Sample collection and processing

Slurry is defined as the feces and urine from pigs and the waste water used to remove the urine and feces from the pig pens[13]. Slurry samples from two swine barns containing finishing pigs were collected from approximately 5–10 cm below the surface of pits and were frozen at − 20 °C until shipped to our laboratory (a maximum of 24 h). Frozen samples and completed surveys were transported overnight to the Duke One Health Research Laboratory. Dates and pre-assigned sample numbers were used for sample tracking.

Slurry samples were diluted by methods previously described[14-16]. Briefly, samples were diluted at 10% w/v in sterile phosphate buffered saline (PBS) (pH 7.2). All samples were centrifuged for 1 min at 1,000g and 5 mL of the supernatant was centrifuged at 4 °C for 30 min at 1,500g. The remaining supernatant (~ 1.5 mL) was transferred to a sterile Eppendorf tube and centrifuged at 12,000g for 10 min. Finally, 1 mL of the supernatant was stored at − 80 °C until molecular testing was performed.

Laboratory testing

We adapted previously published techniques for molecular evidence of both DNA and RNA viruses. Viral DNA was extracted from slurry samples using the QIAamp DNA Blood Mini Kit (QIAGEN, Inc., Valencia, CA) and tested with a real-time PCR (qPCR) assay for porcine circovirus 2 (PCV2)[17] and porcine circovirus 3 (PCV3)[18] using SsoAdvanced Universal Probes Supermix Real-Time PCR kit (BioRad, Inc., Hercules, CA). Viral DNA was also assessed using gel-based PCR assays with the Platinum Taq DNA Polymerase Kit (Thermo Fisher Scientific, Inc., Waltham, MA) for the detection of pan-species adenovirus[19].

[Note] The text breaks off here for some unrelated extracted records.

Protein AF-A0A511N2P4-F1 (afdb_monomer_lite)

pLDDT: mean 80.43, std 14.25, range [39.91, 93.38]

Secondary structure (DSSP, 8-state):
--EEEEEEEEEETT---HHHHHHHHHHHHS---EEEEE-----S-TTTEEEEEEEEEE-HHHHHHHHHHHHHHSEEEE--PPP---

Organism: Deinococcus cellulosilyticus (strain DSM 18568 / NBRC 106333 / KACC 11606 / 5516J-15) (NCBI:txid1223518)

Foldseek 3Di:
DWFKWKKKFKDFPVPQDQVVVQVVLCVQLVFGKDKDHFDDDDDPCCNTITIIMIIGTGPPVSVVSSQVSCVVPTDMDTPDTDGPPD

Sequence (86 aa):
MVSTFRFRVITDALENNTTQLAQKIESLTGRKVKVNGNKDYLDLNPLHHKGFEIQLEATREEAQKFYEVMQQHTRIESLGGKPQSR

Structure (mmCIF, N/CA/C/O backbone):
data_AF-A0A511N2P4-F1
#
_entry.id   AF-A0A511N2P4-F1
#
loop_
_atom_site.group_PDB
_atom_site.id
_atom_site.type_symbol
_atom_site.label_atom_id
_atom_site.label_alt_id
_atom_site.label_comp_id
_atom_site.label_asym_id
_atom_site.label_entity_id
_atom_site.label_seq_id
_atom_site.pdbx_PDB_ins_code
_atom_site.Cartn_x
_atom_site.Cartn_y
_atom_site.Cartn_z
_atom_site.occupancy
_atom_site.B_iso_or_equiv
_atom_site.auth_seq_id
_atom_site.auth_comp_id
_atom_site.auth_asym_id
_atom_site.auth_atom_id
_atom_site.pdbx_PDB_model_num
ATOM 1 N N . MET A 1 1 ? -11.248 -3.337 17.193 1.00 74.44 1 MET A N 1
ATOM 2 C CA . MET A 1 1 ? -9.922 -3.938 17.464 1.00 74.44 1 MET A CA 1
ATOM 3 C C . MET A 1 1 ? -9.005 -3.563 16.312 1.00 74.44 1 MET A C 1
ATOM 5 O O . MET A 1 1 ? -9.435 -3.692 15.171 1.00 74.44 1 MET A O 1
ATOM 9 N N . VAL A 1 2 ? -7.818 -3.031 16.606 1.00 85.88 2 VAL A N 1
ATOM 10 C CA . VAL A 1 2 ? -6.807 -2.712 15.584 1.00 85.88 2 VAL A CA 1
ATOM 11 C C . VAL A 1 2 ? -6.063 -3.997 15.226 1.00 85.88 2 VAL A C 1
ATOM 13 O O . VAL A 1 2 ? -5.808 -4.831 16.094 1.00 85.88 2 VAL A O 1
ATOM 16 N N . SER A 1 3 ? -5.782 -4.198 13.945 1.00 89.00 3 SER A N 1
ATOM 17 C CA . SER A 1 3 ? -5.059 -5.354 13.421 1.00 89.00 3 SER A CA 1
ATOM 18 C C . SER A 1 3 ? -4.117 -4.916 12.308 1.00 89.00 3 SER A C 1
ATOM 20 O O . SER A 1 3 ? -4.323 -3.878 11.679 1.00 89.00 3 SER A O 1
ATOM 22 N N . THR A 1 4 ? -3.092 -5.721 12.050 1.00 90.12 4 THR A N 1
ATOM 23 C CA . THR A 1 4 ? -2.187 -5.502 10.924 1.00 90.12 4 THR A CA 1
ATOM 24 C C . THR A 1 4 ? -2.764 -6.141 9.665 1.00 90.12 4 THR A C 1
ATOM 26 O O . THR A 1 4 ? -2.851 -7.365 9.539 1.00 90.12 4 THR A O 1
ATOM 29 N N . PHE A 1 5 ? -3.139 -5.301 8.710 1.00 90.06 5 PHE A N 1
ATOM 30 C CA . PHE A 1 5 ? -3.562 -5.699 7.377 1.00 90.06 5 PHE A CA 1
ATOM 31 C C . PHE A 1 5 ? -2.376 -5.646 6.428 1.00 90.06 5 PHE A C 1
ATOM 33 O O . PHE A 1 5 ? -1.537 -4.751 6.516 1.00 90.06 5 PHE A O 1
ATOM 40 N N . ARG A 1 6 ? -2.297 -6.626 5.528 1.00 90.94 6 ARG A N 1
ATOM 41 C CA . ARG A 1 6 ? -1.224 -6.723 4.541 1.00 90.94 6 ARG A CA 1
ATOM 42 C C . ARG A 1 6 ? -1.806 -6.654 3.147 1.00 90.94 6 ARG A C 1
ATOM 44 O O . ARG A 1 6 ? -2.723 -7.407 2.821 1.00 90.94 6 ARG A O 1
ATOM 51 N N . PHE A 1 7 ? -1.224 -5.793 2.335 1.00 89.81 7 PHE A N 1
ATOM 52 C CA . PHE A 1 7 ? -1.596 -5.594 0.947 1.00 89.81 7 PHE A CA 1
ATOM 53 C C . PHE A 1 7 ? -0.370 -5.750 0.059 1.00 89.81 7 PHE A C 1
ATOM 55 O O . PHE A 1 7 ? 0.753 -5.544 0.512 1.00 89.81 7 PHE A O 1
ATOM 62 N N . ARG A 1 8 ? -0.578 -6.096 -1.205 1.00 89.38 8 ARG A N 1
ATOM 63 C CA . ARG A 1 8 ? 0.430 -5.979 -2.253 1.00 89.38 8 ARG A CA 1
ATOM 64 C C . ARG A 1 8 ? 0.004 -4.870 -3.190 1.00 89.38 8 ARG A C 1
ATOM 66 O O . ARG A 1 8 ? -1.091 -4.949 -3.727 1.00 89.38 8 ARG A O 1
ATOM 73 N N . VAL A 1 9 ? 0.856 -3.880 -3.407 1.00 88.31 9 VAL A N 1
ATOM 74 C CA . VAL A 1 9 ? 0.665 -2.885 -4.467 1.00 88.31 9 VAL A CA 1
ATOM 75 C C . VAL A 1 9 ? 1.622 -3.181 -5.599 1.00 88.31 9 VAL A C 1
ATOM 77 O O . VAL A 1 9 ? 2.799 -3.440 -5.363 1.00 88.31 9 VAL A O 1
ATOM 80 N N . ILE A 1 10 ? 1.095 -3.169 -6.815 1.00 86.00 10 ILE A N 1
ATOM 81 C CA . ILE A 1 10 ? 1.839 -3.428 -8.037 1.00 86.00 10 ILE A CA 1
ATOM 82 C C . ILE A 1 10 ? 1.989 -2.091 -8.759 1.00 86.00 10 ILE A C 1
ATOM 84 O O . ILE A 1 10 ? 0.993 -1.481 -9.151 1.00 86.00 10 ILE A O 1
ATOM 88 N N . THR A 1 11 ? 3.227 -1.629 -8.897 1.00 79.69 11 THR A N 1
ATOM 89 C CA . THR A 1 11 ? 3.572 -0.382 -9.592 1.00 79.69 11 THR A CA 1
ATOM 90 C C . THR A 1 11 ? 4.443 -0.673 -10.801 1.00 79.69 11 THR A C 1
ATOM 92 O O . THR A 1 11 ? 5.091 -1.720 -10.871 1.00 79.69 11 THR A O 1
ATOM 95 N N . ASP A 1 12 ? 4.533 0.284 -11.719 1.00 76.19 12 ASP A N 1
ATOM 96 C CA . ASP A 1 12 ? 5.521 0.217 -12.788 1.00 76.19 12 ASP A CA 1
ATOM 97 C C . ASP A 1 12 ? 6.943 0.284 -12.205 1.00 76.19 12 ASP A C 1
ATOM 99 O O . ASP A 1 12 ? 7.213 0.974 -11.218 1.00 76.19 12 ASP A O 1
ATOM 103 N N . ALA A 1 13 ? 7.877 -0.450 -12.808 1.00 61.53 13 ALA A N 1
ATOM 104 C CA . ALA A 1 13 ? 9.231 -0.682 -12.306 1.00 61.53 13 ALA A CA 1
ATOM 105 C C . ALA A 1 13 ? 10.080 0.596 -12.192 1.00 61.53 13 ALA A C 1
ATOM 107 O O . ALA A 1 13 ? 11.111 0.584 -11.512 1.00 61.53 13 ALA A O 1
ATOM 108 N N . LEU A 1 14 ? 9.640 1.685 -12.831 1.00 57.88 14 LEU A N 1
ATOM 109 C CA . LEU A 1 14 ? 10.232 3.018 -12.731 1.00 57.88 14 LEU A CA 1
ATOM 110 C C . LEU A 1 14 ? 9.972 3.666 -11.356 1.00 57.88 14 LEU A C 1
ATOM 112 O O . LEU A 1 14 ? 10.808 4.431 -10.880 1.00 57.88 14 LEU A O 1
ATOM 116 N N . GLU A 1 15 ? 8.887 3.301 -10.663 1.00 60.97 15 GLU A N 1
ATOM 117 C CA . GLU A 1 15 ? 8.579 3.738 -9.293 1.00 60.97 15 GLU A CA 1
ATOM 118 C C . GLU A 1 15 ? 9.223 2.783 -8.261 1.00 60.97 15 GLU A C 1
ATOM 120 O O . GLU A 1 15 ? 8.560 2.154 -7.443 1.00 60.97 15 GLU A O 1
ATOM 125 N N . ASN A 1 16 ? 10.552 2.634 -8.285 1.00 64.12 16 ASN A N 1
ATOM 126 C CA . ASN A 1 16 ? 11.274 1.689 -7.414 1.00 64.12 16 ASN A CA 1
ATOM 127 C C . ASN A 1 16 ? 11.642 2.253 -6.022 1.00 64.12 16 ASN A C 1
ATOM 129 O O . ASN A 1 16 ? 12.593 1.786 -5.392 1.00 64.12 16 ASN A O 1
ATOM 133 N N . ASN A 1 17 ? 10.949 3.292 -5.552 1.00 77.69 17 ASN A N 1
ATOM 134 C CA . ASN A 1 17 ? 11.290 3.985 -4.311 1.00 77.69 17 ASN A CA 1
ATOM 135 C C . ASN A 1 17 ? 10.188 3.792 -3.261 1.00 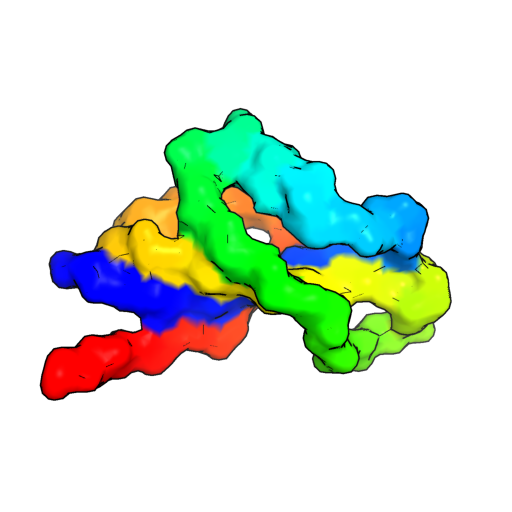77.69 17 ASN A C 1
ATOM 137 O O . ASN A 1 17 ? 9.124 4.406 -3.328 1.00 77.69 17 ASN A O 1
ATOM 141 N N . THR A 1 18 ? 10.471 2.953 -2.262 1.00 80.88 18 THR A N 1
ATOM 142 C CA . THR A 1 18 ? 9.552 2.635 -1.159 1.00 80.88 18 THR A CA 1
ATOM 143 C C . THR A 1 18 ? 9.121 3.873 -0.373 1.00 80.88 18 THR A C 1
ATOM 145 O O . THR A 1 18 ? 7.981 3.927 0.084 1.00 80.88 18 THR A O 1
ATOM 148 N N . THR A 1 19 ? 9.984 4.887 -0.253 1.00 83.50 19 THR A N 1
ATOM 149 C CA . THR A 1 19 ? 9.666 6.153 0.424 1.00 83.50 19 THR A CA 1
ATOM 150 C C . THR A 1 19 ? 8.634 6.956 -0.360 1.00 83.50 19 THR A C 1
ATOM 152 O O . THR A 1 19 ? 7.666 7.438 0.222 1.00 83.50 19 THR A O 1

Viral RNA was extracted from slurry samples using the QIAamp Viral RNA Mini Kit (QIAGEN, Inc., Valencia, CA), and then assessed with real-time RT-PCR (qRT-PCR) assays using the SuperScript III Platinum One-Step qRT-PCR System with Platinum Taq DNA Polymerase (Thermo Fisher Scientific, Inc., Waltham, MA) for the detection of influenza A[20], influenza B[21], influenza C[22], influenza D[23], and encephalomyocarditis virus (EMCV)[24]. For the detection of porcine reproductive and respiratory syndrome virus (PRRSv), Tetracore EZ-PRRSv rRT-PCR assay was used (Tetracore, Inc., Rockville, MD). Additionally, viral RNA was assessed with gel-based RT-PCR assays using the SuperScript III Platinum One-Step RT-PCR System with Platinum Taq DNA Polymerase (Thermo Fisher Scientific, Inc., Waltham, MA) for the detection of pan-species enterovirus[25], pan-species coronavirus (unpublished), and senecavirus[26]. Cell culture was not attempted for these specimens. Partial genome sequencing was performed by Eton Bioscience (Eton Bioscience, Inc., Raleigh, NC, USA) for positive specimens. Sequences were then compared to the NCBI sequence database using the BLAST application of BioEdit 7.1.9 (Ibis Biosciences, Carlsband, CA, USA). Sequences were aligned and phylogenetic analysis was performed using the UPGMA method in Geneious Prime 2019.1.1 (Biomatters Inc., San Diego, CA, USA).

Statistical analysis

Chi-square test and Fisher’s exact test were performed to measure statistical association between potential predictors of the outcome of molecular assay positivity for each individual virus, as well as molecular evidence for any one or multiple viruses. Potential predictors included farm number, month of sample collection, time of sample collection, weight of pigs, number of pigs in barn, temperature, and weather conditions, as well as positivity for other viruses. Odds ratios and 95% confidence intervals were calculated for potential risk factors. Statistical analyses were performed using STATA 15.0 (StataCorp, College Station, TX).

Ethics approval

This study was granted exemption from review status by the IACUC at Duke University on the grounds that the research did not include direct sample collection from animals.